Use LZW or Deflate — both are lossless, so the stored frame is a bit-for-bit match of the decoded video frame, just smaller on disk. The JPEG option (the default) compresses inside the TIFF container and is lossy; pick None for a fully uncompressed file. Note that the source video itself is usually already lossy-encoded (H.264 or HEVC), so a lossless TIFF preserves the frame as decoded but cannot recover detail the video codec discarded.
No. The pixel dimensions of an extracted frame come from the video's resolution — a 1920×1080 clip yields a 1920×1080 still no matter the DPI. The Conversion Quality (DPI) value only writes a print-size tag into the file: a 1920-pixel-wide frame tagged at 300 DPI prints about 6.4 inches wide, while the same frame at 72 DPI prints wider but looks identical on screen.
Yes — switch to Multiple Screenshots and set the Capture Rate to the shortest interval (0.1 seconds, i.e. up to 10 frames per second), which pulls a dense sequence of TIFFs across the clip. This is the workflow astrophotographers use to feed individual frames into stacking software. The number of stills you get depends on the clip length and the interval you choose. To start from a different source container, the video-to-TIFF converter accepts MP4, AVI, MKV, and 30+ other formats.

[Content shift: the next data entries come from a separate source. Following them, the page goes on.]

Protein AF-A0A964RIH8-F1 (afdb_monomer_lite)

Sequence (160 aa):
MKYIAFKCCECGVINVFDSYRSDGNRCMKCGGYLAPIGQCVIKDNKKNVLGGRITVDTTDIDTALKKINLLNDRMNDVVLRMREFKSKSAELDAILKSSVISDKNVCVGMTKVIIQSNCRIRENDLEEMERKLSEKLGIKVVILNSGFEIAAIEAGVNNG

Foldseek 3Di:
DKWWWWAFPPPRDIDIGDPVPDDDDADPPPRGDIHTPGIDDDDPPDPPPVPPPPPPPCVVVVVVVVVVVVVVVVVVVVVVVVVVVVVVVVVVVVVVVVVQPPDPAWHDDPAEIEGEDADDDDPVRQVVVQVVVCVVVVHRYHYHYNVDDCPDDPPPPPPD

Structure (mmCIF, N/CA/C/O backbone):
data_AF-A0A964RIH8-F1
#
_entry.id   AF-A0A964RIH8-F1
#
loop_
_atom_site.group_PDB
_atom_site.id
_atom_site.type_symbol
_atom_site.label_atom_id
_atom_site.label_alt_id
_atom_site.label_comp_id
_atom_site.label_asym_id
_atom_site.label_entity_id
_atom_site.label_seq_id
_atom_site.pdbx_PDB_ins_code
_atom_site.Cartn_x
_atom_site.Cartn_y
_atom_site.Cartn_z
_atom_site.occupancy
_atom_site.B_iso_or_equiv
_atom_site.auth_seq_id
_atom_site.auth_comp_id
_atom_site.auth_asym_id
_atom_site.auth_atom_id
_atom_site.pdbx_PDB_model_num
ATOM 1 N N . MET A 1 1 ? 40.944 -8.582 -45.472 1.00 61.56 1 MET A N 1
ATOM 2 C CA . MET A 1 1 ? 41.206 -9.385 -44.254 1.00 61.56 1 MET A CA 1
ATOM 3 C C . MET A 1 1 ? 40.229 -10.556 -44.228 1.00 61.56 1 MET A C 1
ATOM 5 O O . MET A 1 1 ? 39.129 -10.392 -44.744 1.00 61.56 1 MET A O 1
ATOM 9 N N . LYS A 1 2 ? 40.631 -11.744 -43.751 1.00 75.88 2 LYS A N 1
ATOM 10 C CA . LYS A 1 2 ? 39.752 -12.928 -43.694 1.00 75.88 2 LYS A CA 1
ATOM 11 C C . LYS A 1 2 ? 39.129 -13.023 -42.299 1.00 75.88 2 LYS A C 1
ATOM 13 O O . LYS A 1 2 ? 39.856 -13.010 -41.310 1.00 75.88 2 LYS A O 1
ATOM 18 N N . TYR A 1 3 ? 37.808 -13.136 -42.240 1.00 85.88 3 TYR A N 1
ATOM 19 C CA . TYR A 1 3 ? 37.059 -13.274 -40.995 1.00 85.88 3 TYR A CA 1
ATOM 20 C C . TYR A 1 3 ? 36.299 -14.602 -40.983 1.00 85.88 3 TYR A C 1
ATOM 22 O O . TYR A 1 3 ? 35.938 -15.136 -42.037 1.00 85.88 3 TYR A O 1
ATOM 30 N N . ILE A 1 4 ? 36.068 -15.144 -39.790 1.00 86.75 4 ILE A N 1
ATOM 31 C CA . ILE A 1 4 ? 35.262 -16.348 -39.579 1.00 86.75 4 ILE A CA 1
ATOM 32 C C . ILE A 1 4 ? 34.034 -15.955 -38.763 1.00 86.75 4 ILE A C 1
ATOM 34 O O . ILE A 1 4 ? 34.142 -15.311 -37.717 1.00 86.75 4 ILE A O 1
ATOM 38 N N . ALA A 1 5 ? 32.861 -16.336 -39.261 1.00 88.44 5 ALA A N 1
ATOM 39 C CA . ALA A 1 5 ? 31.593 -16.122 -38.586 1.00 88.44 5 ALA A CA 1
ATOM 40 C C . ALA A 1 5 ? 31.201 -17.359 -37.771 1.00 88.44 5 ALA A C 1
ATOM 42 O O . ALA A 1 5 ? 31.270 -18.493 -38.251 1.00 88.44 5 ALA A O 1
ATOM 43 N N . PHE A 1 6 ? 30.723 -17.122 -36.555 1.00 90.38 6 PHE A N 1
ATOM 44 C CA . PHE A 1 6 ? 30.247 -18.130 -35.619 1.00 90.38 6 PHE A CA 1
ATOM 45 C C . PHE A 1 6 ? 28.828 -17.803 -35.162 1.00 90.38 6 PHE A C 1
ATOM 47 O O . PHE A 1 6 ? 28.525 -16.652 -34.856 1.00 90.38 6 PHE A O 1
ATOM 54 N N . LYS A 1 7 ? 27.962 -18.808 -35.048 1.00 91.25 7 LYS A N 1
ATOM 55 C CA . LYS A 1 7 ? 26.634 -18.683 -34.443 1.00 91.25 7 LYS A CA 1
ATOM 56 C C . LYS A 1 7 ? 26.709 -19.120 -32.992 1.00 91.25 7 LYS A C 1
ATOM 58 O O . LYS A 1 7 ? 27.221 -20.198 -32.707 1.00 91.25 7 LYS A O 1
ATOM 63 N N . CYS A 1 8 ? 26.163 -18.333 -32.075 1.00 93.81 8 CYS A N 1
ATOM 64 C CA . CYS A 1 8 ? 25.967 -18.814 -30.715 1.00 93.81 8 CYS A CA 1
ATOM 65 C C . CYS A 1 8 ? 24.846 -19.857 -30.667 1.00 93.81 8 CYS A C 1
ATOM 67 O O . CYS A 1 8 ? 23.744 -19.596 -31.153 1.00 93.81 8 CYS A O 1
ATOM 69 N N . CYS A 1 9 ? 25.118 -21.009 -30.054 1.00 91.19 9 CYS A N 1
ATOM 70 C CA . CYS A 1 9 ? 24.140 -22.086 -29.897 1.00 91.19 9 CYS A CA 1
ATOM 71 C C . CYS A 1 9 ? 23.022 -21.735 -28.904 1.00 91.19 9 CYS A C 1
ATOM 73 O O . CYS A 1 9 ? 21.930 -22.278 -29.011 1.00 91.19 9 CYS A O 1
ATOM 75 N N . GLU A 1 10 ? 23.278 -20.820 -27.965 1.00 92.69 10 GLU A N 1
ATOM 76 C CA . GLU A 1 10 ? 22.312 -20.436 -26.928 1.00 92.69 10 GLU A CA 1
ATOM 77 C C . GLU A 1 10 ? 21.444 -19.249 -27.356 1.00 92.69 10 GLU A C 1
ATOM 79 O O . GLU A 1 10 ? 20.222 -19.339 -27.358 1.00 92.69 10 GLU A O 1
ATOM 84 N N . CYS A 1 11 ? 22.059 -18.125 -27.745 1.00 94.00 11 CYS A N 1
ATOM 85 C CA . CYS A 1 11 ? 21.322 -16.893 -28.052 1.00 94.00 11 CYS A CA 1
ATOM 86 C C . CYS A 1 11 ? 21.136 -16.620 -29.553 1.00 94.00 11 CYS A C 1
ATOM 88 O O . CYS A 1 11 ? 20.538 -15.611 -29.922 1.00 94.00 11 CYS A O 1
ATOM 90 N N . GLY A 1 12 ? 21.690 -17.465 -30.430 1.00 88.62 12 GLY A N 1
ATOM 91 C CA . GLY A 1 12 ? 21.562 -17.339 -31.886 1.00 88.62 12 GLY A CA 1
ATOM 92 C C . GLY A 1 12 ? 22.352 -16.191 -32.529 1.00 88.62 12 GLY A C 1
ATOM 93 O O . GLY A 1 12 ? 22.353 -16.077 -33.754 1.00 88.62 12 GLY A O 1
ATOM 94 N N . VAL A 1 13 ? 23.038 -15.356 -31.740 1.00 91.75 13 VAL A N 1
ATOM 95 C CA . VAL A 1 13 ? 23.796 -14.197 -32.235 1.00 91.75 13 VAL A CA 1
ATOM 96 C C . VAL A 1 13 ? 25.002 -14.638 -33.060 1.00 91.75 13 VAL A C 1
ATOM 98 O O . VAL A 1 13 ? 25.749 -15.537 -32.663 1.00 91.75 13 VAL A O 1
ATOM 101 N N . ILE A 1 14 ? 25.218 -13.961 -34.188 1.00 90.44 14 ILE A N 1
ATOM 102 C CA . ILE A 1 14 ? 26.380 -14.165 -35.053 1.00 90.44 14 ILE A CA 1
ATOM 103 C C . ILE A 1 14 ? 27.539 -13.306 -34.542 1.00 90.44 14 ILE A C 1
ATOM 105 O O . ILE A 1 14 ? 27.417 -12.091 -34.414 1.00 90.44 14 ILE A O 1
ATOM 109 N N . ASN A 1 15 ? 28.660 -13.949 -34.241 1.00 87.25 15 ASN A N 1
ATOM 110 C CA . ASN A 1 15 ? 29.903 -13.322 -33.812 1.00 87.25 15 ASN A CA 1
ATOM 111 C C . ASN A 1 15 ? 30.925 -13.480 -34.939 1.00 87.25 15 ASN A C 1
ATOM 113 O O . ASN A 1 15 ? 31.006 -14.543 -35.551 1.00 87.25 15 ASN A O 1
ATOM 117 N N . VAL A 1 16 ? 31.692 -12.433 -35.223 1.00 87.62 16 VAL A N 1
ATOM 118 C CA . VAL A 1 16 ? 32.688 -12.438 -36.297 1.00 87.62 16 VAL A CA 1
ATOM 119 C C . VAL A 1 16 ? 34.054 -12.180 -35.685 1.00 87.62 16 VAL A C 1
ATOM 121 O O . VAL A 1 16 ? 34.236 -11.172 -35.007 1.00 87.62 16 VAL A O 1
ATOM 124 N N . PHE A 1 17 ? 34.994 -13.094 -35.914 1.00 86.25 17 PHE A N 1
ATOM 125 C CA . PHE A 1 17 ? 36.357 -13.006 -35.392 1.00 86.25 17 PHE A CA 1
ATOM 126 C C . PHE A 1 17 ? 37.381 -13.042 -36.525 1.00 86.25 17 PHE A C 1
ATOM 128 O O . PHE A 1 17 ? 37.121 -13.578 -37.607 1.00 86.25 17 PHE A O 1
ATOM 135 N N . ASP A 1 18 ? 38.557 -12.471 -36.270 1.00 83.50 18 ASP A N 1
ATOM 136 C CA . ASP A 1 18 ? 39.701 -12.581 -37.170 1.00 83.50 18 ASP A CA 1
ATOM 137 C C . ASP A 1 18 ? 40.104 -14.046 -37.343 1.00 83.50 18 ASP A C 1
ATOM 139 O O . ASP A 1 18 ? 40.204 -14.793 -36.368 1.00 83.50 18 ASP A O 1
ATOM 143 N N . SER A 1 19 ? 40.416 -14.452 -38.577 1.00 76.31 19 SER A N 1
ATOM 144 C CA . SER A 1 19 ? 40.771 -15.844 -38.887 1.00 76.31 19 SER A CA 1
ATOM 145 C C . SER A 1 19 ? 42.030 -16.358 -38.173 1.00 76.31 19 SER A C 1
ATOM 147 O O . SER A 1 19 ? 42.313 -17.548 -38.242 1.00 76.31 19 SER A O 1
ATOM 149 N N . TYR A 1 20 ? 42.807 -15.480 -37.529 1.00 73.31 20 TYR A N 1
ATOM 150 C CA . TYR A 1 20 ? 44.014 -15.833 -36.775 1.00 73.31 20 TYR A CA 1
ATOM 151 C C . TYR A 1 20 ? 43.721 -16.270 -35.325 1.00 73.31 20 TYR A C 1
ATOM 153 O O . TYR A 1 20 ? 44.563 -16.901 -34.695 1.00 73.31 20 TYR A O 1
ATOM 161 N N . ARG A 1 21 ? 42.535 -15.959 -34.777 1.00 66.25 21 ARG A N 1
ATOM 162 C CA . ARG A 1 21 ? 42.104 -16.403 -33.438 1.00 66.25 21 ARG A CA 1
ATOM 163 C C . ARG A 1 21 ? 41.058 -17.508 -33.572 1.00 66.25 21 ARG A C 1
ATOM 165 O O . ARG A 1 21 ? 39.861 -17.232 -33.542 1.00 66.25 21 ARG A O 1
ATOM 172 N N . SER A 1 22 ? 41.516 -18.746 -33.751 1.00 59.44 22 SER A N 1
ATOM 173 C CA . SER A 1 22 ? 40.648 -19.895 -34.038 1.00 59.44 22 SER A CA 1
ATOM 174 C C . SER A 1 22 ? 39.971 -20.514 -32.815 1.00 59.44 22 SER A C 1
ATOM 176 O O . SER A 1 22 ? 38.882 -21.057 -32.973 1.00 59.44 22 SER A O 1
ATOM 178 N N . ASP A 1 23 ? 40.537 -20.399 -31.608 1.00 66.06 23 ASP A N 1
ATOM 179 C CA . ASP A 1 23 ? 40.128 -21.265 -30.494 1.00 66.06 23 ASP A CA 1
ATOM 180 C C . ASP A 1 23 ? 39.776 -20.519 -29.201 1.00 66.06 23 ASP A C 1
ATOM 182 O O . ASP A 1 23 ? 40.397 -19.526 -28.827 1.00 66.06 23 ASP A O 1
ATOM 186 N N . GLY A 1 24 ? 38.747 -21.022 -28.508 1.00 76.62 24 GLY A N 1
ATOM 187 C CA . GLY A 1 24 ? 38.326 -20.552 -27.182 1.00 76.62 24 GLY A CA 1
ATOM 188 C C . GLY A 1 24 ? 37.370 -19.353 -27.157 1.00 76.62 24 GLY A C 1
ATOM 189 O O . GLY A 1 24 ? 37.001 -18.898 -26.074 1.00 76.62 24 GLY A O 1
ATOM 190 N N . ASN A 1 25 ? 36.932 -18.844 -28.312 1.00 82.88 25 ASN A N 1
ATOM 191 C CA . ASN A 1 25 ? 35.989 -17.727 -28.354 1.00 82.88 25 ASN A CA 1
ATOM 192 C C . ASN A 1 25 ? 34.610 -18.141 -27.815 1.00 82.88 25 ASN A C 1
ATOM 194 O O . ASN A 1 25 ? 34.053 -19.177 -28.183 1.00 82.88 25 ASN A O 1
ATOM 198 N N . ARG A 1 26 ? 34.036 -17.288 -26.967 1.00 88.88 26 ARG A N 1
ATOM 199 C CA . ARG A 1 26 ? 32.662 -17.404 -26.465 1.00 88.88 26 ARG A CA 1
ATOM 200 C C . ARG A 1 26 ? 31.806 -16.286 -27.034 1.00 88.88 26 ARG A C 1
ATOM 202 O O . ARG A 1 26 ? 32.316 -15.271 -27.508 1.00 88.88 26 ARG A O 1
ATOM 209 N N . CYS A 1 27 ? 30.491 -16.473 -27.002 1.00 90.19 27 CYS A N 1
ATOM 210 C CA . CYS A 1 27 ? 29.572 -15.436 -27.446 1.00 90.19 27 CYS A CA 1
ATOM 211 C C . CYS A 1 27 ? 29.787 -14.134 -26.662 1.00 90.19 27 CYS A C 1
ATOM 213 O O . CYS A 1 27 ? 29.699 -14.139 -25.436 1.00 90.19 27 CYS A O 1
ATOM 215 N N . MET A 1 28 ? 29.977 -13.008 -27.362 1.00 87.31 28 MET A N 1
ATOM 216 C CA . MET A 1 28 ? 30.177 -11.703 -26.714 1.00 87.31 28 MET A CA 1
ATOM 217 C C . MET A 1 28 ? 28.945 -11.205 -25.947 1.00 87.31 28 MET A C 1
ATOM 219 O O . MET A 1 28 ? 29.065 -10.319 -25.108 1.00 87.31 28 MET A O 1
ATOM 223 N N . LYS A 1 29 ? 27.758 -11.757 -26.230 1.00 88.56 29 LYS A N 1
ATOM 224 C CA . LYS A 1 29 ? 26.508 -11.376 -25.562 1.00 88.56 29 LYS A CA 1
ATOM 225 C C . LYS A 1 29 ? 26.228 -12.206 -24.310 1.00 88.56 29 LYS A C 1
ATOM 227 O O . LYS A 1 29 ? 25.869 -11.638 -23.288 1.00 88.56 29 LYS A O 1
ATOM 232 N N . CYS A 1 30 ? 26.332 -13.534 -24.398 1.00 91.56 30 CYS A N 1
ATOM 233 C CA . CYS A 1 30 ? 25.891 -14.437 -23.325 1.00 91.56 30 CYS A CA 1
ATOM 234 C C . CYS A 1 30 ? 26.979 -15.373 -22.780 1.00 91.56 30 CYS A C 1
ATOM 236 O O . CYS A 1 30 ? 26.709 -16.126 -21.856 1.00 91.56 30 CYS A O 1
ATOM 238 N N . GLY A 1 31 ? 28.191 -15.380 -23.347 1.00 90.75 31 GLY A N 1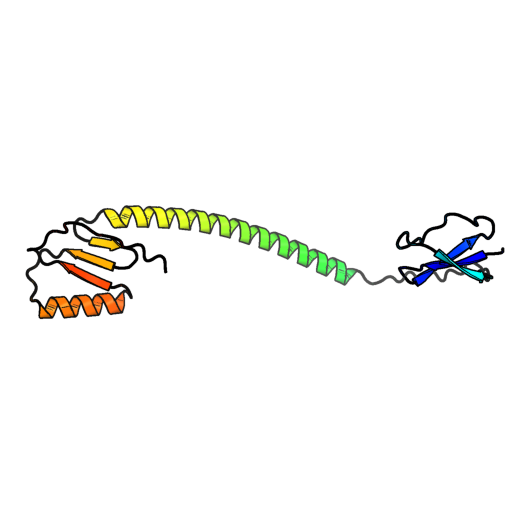
ATOM 239 C CA . GLY A 1 31 ? 29.254 -16.310 -22.942 1.00 90.75 31 GLY A CA 1
ATOM 240 C C . GLY A 1 31 ? 29.047 -17.770 -23.381 1.00 90.75 31 GLY A C 1
ATOM 241 O O . GLY A 1 31 ? 29.877 -18.628 -23.069 1.00 90.75 31 GLY A O 1
ATOM 242 N N . GLY A 1 32 ? 27.973 -18.054 -24.120 1.00 91.56 32 GLY A N 1
ATOM 243 C CA . GLY A 1 32 ? 27.632 -19.387 -24.609 1.00 91.56 32 GLY A CA 1
ATOM 244 C C . GLY A 1 32 ? 28.560 -19.913 -25.705 1.00 91.56 32 GLY A C 1
ATOM 245 O O . GLY A 1 32 ? 29.362 -19.171 -26.291 1.00 91.56 32 GLY A O 1
ATOM 246 N N . TYR A 1 33 ? 28.417 -21.205 -26.000 1.00 90.44 33 TYR A N 1
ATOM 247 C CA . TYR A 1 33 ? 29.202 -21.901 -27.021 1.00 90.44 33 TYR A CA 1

There is no per-frame pixel cap — the still matches your video's resolution, up to 8K. The real constraint is upload size and time: a long, high-bitrate .mov is a large upload, so trimming to the section you need before uploading is the fastest path. Files are removed from our servers automatically a few hours after processing.
No — .tif and .tiff are the same format; the three-letter spelling is a holdover from older systems that limited extensions to three characters. You can pick either spelling for the output. In our testing, opening the resulting file in Photoshop, GIMP, or Preview behaves identically regardless of which extension you choose.